Most AI tools open with a friendly invitation: ask anything, in plain English. Somewhere near the bottom, in smaller print, they add that none of this is legal advice, that accuracy is not guaranteed, and that you remain responsible for whatever you do next. That tension—between the appearance of a personalized legal answer and the reality of “information only, no liability”—is one of the most important blind spots in modern legal practice.
Earlier in this series, we looked at how to use AI without getting yourself sanctioned and how to respond when the other side leans too hard on a chatbot. This installment turns to a quieter problem: how disclaimers and terms of use create an illusion of “free legal advice” that, legally speaking, is anything but.
What AI Tools Say They Are (and Aren’t)
If you scroll through the terms of use and disclaimers for most AI systems, you see a few common threads:
-Not legal advice. The output is for “general informational purposes only,” not tailored legal advice.
-No lawyer–client relationship. The provider disclaims creating an attorney–client relationship or any duty of loyalty, confidentiality (beyond what’s in the privacy policy), or competence.
-No guarantee of accuracy. Responses may be incomplete, outdated, or flat-out wrong, and users are told to verify anything important before relying on it.
-User assumes the risk. The user is responsible for how they use the tool and for complying with all applicable laws and ethical rules.For a sophisticated user, those are bright red flags.
For an unsophisticated user, or a time-pressed lawyer, they’re background noise. The interface feels like a conversation with a knowledgeable professional. The disclaimers make it clear it’s closer to a very smart search engine that sometimes guesses. That gap between perception and legal reality is where trouble lives.
Why Disclaimers Won’t Save Users
From the user’s perspective, disclaimers are often treated as a kind of safety net: “If they say it’s not legal advice, that must protect me too—right?” Unfortunately, no.
If you are a lawyer, your professional obligations do not change because you used a tool with a disclaimer. Courts and ethics opinions have been clear that you cannot outsource competence, diligence, or candor. You are expected to:
-Read and understand the terms of the tools you use.
-Independently verify any legal or factual content you derive from them.
-Take responsibility for anything you sign or file, regardless of how it was drafted.
In sanctions cases involving AI-generated hallucinations, the judge’s analysis has generally focused on what the lawyer did—or failed to do—with the output. But courts are now going further. In privilege disputes, they are reading the fine print that users routinely ignore. In United States v. Heppner, Judge Rakoff of the Southern District of New York, examined Anthropic’s own privacy policy—which reserves the right to log prompts and outputs, use them for model training, and disclose data to third parties—and held that submitting confidential information to a platform with those express terms was inconsistent with any reasonable expectation of privacy.
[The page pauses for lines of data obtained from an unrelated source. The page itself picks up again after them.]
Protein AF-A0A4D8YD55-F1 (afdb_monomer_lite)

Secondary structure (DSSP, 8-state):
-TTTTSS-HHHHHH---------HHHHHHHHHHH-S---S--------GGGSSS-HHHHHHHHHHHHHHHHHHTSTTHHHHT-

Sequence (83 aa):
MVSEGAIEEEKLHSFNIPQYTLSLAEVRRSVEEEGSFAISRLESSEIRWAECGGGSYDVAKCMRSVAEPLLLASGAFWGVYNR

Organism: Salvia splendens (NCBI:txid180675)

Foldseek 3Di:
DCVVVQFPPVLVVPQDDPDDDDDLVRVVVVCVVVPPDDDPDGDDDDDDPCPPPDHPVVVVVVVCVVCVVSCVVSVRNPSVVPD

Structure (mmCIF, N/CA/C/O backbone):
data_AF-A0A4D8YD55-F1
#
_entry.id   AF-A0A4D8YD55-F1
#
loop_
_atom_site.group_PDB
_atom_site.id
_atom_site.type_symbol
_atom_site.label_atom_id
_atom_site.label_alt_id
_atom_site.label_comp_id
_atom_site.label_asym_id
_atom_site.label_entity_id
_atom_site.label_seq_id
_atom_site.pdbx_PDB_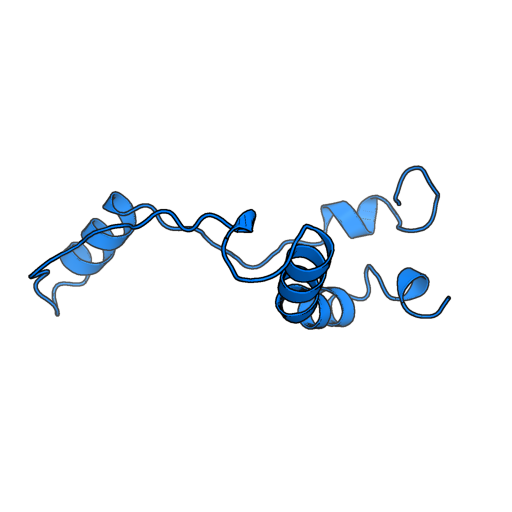ins_code
_atom_site.Cartn_x
_atom_site.Cartn_y
_atom_site.Cartn_z
_atom_site.occupancy
_atom_site.B_iso_or_equiv
_atom_site.auth_seq_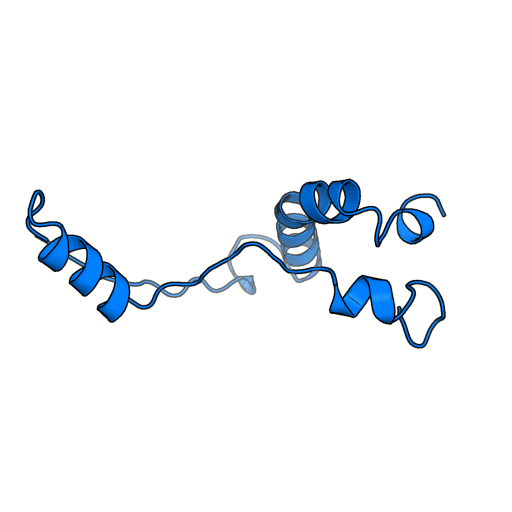id
_atom_site.auth_comp_id
_atom_site.auth_asym_id
_atom_site.auth_atom_id
_atom_site.pdbx_PDB_model_num
ATOM 1 N N . MET A 1 1 ? 10.244 1.839 -20.867 1.00 86.25 1 MET A N 1
ATOM 2 C CA . MET A 1 1 ? 11.357 1.340 -20.016 1.00 86.25 1 MET A CA 1
ATOM 3 C C . MET A 1 1 ? 11.792 -0.098 -20.320 1.00 86.25 1 MET A C 1
ATOM 5 O O . MET A 1 1 ? 12.941 -0.257 -20.696 1.00 86.25 1 MET A O 1
ATOM 9 N N . VAL A 1 2 ? 10.947 -1.138 -20.210 1.00 89.94 2 VAL A N 1
ATOM 10 C CA . VAL A 1 2 ? 11.334 -2.510 -20.644 1.00 89.94 2 VAL A CA 1
ATOM 11 C C . VAL A 1 2 ? 11.431 -2.602 -22.171 1.00 89.94 2 VAL A C 1
ATOM 13 O O . VAL A 1 2 ? 12.466 -2.972 -22.708 1.00 89.94 2 VAL A O 1
ATOM 16 N N . SER A 1 3 ? 10.403 -2.130 -22.884 1.00 93.50 3 SER A N 1
ATOM 17 C CA . SER A 1 3 ? 10.395 -2.025 -24.355 1.00 93.50 3 SER A CA 1
ATOM 18 C C . SER A 1 3 ? 11.465 -1.083 -24.925 1.00 93.50 3 SER A C 1
ATOM 20 O O . SER A 1 3 ? 11.852 -1.207 -26.080 1.00 93.50 3 SER A O 1
ATOM 22 N N . GLU A 1 4 ? 11.947 -0.143 -24.111 1.00 92.06 4 GLU A N 1
ATOM 23 C CA . GLU A 1 4 ? 13.035 0.787 -24.444 1.00 92.06 4 GLU A CA 1
ATOM 24 C C . GLU A 1 4 ? 14.422 0.213 -24.094 1.00 92.06 4 GLU A C 1
ATOM 26 O O . GLU A 1 4 ? 15.432 0.876 -24.317 1.00 92.06 4 GLU A O 1
ATOM 31 N N . GLY A 1 5 ? 14.490 -0.990 -23.506 1.00 88.75 5 GLY A N 1
ATOM 32 C CA . GLY A 1 5 ? 15.738 -1.647 -23.105 1.00 88.75 5 GLY A CA 1
ATOM 33 C C . GLY A 1 5 ? 16.429 -1.043 -21.875 1.00 88.75 5 GLY A C 1
ATOM 34 O O . GLY A 1 5 ? 17.591 -1.342 -21.618 1.00 88.75 5 GLY A O 1
ATOM 35 N N . ALA A 1 6 ? 15.749 -0.183 -21.112 1.00 87.69 6 ALA A N 1
ATOM 36 C CA . ALA A 1 6 ? 16.296 0.450 -19.909 1.00 87.69 6 ALA A CA 1
ATOM 37 C C . ALA A 1 6 ? 16.223 -0.448 -18.659 1.00 87.69 6 ALA A C 1
ATOM 39 O O . ALA A 1 6 ? 16.976 -0.234 -17.711 1.00 87.69 6 ALA A O 1
ATOM 40 N N . ILE A 1 7 ? 15.311 -1.427 -18.646 1.00 88.62 7 ILE A N 1
ATOM 41 C CA . ILE A 1 7 ? 15.110 -2.391 -17.554 1.00 88.62 7 ILE A CA 1
ATOM 42 C C . ILE A 1 7 ? 14.935 -3.783 -18.169 1.00 88.62 7 ILE A C 1
ATOM 44 O O . ILE A 1 7 ? 14.201 -3.934 -19.144 1.00 88.62 7 ILE A O 1
ATOM 48 N N . GLU A 1 8 ? 15.579 -4.794 -17.588 1.00 90.81 8 GLU A N 1
ATOM 49 C CA . GLU A 1 8 ? 15.361 -6.199 -17.952 1.00 90.81 8 GLU A CA 1
ATOM 50 C C . GLU A 1 8 ? 13.978 -6.667 -17.480 1.00 90.81 8 GLU A C 1
ATOM 52 O O . GLU A 1 8 ? 13.582 -6.426 -16.341 1.00 90.81 8 GLU A O 1
ATOM 57 N N . GLU A 1 9 ? 13.248 -7.379 -18.334 1.00 92.31 9 GLU A N 1
ATOM 58 C CA . GLU A 1 9 ? 11.893 -7.842 -18.021 1.00 92.31 9 GLU A CA 1
ATOM 59 C C . GLU A 1 9 ? 11.833 -8.731 -16.761 1.00 92.31 9 GLU A C 1
ATOM 61 O O . GLU A 1 9 ? 10.948 -8.565 -15.924 1.00 92.31 9 GLU A O 1
ATOM 66 N N . GLU A 1 10 ? 12.818 -9.610 -16.562 1.00 92.19 10 GLU A N 1
ATOM 67 C CA . GLU A 1 10 ? 12.925 -10.466 -15.369 1.00 92.19 10 GLU A CA 1
ATOM 68 C C . GLU A 1 10 ? 13.040 -9.651 -14.067 1.00 92.19 10 GLU A C 1
ATOM 70 O O . GLU A 1 10 ? 12.424 -9.982 -13.048 1.00 92.19 10 GLU A O 1
ATOM 75 N N . LYS A 1 11 ? 13.787 -8.541 -14.103 1.00 89.12 11 LYS A N 1
ATOM 76 C CA . LYS A 1 11 ? 13.942 -7.629 -12.960 1.00 89.12 11 LYS A CA 1
ATOM 77 C C . LYS A 1 11 ? 12.640 -6.905 -12.628 1.00 89.12 11 LYS A C 1
ATOM 79 O O . LYS A 1 11 ? 12.379 -6.643 -11.459 1.00 89.12 11 LYS A O 1
ATOM 84 N N . LEU A 1 12 ? 11.812 -6.608 -13.632 1.00 90.44 12 LEU A N 1
ATOM 85 C CA . LEU A 1 12 ? 10.483 -6.043 -13.401 1.00 90.44 12 LEU A CA 1
ATOM 86 C C . LEU A 1 12 ? 9.550 -7.066 -12.738 1.00 90.44 12 LEU A C 1
ATOM 88 O O . LEU A 1 12 ? 8.896 -6.726 -11.759 1.00 90.44 12 LEU A O 1
ATOM 92 N N . HIS A 1 13 ? 9.508 -8.306 -13.235 1.00 91.81 13 HIS A N 1
ATOM 93 C CA . HIS A 1 13 ? 8.600 -9.340 -12.710 1.00 91.81 13 HIS A CA 1
ATOM 94 C C . HIS A 1 13 ? 8.976 -9.833 -11.307 1.00 91.81 13 HIS A C 1
ATOM 96 O O . HIS A 1 13 ? 8.110 -10.274 -10.555 1.00 91.81 13 HIS A O 1
ATOM 102 N N . SER A 1 14 ? 10.257 -9.771 -10.940 1.00 91.06 14 SER A N 1
ATOM 103 C CA . SER A 1 14 ? 10.734 -10.161 -9.606 1.00 91.06 14 SER A CA 1
ATOM 104 C C . SER A 1 14 ? 10.585 -9.057 -8.551 1.00 91.06 14 SER A C 1
ATOM 106 O O . SER A 1 14 ? 10.535 -9.354 -7.353 1.00 91.06 14 SER A O 1
ATOM 108 N N . PHE A 1 15 ? 10.480 -7.790 -8.964 1.00 90.06 15 PHE A N 1
ATOM 109 C CA . PHE A 1 15 ? 10.308 -6.668 -8.047 1.00 90.06 15 PHE A CA 1
ATOM 110 C C . PHE A 1 15 ? 8.843 -6.503 -7.628 1.00 90.06 15 PHE A C 1
ATOM 112 O O . PHE A 1 15 ? 7.970 -6.219 -8.443 1.00 90.06 15 PHE A O 1
ATOM 119 N N . ASN A 1 16 ? 8.586 -6.609 -6.324 1.00 90.38 16 ASN A N 1
ATOM 120 C CA . ASN A 1 16 ? 7.268 -6.389 -5.734 1.00 90.38 16 ASN A CA 1
ATOM 121 C C . ASN A 1 16 ? 7.302 -5.177 -4.802 1.00 90.38 16 ASN A C 1
ATOM 123 O O . ASN A 1 16 ? 8.241 -5.009 -4.022 1.00 90.38 16 ASN A O 1
ATOM 127 N N . ILE A 1 17 ? 6.254 -4.353 -4.844 1.00 90.19 17 ILE A N 1
ATOM 128 C CA . ILE A 1 17 ? 6.080 -3.265 -3.879 1.00 90.19 17 ILE A CA 1
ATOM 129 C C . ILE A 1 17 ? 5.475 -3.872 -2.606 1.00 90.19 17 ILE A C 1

The terms of service, in other words, can be used against you even when you never read them.
If you are a pro se litigant or a member of the public, the news is not much better. The disclaimers that protect the AI company tend to undermine any argument that you reasonably relied on the tool as a lawyer or as a source of accurate legal advice. Judges are already telling self-represented parties that “my chatbot told me to” is not a defense to sanctions or a reason to reopen a case.
The new Nippon Life v. OpenAI lawsuit is an early test of how far this can go. Nippon alleges that ChatGPT effectively acted as an unlicensed lawyer by encouraging a former beneficiary to try to reopen a settled case and by drafting motions and arguments that triggered a wave of meritless filings. Whatever happens in that case, the mere fact that a major institutional insurer is arguing that an AI tool crossed the line into unauthorized practice dramatizes the conflict between the way these systems are marketed (helpful, conversational, “ask anything”) and the way they shield themselves legally (no advice, no duty, no liability). For now, though, Nippon is a live controversy, not a roadmap. Until courts actually hold an AI provider liable, users should assume that disclaimers will be enforced as written.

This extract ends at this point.